## DATA
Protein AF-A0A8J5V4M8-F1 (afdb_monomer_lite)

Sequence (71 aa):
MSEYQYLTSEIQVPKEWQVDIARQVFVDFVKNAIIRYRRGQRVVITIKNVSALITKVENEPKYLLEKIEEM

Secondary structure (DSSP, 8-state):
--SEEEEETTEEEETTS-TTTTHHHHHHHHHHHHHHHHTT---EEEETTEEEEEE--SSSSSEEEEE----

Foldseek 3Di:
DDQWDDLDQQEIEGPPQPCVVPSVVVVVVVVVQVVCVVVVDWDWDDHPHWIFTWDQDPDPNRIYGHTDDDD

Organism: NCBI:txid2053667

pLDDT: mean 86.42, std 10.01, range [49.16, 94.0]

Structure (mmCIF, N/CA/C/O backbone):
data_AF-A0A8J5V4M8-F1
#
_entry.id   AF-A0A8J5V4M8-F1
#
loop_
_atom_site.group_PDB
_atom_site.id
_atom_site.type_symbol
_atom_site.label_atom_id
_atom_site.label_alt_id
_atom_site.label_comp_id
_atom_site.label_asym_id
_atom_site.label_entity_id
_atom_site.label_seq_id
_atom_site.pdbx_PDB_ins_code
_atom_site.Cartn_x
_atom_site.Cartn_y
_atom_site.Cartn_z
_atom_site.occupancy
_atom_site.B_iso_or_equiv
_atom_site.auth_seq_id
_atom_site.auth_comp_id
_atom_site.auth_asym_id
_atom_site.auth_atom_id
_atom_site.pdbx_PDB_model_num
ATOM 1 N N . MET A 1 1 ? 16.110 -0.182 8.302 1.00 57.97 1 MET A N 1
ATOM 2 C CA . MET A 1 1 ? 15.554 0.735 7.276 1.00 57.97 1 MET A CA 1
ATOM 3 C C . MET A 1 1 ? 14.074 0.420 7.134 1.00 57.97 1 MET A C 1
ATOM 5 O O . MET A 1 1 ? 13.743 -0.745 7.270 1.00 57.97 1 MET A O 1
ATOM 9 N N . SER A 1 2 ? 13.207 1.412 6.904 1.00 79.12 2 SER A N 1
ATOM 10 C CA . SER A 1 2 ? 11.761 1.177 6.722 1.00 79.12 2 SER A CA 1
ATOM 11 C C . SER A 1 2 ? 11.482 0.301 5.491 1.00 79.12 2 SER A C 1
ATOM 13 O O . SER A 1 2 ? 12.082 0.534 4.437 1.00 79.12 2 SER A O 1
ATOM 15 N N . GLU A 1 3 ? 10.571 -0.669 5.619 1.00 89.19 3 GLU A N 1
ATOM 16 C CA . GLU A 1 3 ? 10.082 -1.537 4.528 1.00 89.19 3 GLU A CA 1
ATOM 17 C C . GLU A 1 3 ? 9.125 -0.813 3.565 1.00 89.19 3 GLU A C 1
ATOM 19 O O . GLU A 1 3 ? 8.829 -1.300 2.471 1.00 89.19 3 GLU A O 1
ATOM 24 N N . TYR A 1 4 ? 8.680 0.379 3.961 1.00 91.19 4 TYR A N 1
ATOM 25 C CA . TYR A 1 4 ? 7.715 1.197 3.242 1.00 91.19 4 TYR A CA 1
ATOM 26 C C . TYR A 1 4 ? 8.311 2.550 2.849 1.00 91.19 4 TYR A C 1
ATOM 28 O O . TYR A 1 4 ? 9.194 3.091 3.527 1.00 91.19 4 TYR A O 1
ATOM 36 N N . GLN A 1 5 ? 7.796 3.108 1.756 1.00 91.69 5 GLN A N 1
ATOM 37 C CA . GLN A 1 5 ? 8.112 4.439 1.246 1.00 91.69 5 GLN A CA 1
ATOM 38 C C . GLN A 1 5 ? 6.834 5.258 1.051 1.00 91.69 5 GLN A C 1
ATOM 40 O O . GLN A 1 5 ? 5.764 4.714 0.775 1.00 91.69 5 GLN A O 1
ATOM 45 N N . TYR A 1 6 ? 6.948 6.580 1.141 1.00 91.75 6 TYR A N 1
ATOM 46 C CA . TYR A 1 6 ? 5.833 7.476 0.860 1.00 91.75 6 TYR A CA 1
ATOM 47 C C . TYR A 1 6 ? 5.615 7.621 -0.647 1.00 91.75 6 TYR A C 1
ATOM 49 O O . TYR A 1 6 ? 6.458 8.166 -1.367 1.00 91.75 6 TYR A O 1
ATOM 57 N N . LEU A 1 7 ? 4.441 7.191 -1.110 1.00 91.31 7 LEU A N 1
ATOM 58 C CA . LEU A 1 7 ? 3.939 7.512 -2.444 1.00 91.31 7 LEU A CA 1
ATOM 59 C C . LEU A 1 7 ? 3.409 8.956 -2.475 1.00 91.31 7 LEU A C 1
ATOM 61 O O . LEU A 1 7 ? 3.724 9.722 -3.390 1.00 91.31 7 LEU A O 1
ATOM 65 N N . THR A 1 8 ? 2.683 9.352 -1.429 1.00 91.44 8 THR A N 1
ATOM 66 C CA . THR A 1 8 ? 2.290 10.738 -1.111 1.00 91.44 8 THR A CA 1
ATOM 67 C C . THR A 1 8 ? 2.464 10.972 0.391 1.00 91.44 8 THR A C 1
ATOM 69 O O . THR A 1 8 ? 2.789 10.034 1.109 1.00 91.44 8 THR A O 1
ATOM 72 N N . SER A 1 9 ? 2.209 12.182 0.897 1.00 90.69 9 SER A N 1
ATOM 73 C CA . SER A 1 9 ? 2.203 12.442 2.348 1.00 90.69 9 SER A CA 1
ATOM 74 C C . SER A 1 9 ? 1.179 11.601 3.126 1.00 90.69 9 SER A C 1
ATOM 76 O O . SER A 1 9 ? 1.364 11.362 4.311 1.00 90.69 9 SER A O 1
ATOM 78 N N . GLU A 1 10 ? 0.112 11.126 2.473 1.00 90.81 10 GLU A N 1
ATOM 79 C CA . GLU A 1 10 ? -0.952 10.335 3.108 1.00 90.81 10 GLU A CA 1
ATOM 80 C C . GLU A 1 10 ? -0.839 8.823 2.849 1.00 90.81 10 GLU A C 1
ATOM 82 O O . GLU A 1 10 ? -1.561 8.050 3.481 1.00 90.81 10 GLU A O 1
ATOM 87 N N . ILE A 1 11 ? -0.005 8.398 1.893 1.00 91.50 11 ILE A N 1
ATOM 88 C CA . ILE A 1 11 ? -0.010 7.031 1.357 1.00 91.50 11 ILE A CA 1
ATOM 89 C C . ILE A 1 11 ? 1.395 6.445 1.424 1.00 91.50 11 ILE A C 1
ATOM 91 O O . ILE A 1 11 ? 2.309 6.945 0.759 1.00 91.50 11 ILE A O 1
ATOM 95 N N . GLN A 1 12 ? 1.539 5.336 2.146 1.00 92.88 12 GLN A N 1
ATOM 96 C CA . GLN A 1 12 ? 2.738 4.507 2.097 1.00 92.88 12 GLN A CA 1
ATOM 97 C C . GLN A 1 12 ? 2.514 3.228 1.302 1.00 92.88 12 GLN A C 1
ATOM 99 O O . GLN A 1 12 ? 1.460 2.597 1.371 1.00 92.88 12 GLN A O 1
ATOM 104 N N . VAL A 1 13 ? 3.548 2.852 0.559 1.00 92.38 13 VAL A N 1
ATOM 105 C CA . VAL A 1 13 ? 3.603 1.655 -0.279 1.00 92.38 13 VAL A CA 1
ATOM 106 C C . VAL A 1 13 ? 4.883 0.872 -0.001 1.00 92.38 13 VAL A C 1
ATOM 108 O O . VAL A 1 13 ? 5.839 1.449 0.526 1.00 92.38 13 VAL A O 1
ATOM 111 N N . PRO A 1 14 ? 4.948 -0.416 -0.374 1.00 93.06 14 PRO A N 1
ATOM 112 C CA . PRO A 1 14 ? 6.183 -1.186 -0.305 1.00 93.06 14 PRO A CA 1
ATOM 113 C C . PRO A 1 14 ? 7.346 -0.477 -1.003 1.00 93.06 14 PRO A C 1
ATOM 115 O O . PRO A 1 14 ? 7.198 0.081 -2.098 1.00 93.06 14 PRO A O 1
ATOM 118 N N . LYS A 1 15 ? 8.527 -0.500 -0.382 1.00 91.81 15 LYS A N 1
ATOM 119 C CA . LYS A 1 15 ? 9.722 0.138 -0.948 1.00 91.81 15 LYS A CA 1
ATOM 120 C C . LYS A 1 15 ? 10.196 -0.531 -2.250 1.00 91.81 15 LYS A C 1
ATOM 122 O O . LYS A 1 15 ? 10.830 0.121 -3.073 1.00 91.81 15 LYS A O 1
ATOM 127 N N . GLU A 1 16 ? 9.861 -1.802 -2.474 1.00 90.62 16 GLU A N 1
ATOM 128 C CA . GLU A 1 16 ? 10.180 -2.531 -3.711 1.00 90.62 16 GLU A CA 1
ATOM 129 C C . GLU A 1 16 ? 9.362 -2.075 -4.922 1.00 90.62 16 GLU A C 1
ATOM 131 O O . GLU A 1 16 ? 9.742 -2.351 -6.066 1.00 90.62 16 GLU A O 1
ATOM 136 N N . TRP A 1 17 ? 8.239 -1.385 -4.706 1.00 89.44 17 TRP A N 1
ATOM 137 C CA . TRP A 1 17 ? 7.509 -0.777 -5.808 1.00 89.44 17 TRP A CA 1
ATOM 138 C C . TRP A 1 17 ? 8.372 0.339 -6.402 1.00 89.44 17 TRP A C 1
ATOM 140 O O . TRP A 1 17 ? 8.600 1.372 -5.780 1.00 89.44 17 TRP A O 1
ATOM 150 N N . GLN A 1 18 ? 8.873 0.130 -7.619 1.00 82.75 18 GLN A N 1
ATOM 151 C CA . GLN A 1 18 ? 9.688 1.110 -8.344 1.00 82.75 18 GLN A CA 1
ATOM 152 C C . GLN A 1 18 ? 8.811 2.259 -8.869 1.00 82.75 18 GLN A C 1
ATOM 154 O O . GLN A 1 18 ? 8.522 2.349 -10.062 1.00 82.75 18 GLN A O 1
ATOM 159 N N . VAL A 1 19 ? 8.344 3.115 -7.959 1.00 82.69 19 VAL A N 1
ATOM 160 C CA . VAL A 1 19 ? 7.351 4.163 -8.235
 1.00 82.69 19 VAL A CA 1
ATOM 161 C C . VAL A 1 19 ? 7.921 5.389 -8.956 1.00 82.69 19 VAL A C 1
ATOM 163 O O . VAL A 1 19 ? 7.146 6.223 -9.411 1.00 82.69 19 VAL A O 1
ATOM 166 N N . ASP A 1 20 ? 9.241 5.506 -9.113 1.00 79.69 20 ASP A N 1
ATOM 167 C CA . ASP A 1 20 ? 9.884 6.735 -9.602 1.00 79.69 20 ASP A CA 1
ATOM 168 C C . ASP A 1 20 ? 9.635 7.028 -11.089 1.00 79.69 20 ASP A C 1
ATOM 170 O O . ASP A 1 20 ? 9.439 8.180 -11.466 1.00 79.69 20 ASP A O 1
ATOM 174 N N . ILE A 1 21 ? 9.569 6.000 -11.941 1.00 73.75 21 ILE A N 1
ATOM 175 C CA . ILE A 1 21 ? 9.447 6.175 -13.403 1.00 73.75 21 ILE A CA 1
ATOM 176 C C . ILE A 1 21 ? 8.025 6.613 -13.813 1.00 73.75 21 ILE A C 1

## WHAT YOU NEED TO DO
From the records above, repeat exactly the lines from the one with "ATOM 150 N N" through the one with "ATOM 166 N N", both included.

## TASK OUTPUT
ATOM 150 N N . GLN A 1 18 ? 8.873 0.130 -7.619 1.00 82.75 18 GLN A N 1
ATOM 151 C CA . GLN A 1 18 ? 9.688 1.110 -8.344 1.00 82.75 18 GLN A CA 1
ATOM 152 C C . GLN A 1 18 ? 8.811 2.259 -8.869 1.00 82.75 18 GLN A C 1
ATOM 154 O O . GLN A 1 18 ? 8.522 2.349 -10.062 1.00 82.75 18 GLN A O 1
ATOM 159 N N . VAL A 1 19 ? 8.344 3.115 -7.959 1.00 82.69 19 VAL A N 1
ATOM 160 C CA . VAL A 1 19 ? 7.351 4.163 -8.235
 1.00 82.69 19 VAL A CA 1
ATOM 161 C C . VAL A 1 19 ? 7.921 5.389 -8.956 1.00 82.69 19 VAL A C 1
ATOM 163 O O . VAL A 1 19 ? 7.146 6.223 -9.411 1.00 82.69 19 VAL A O 1
ATOM 166 N N . ASP A 1 20 ? 9.241 5.506 -9.113 1.00 79.69 20 ASP A N 1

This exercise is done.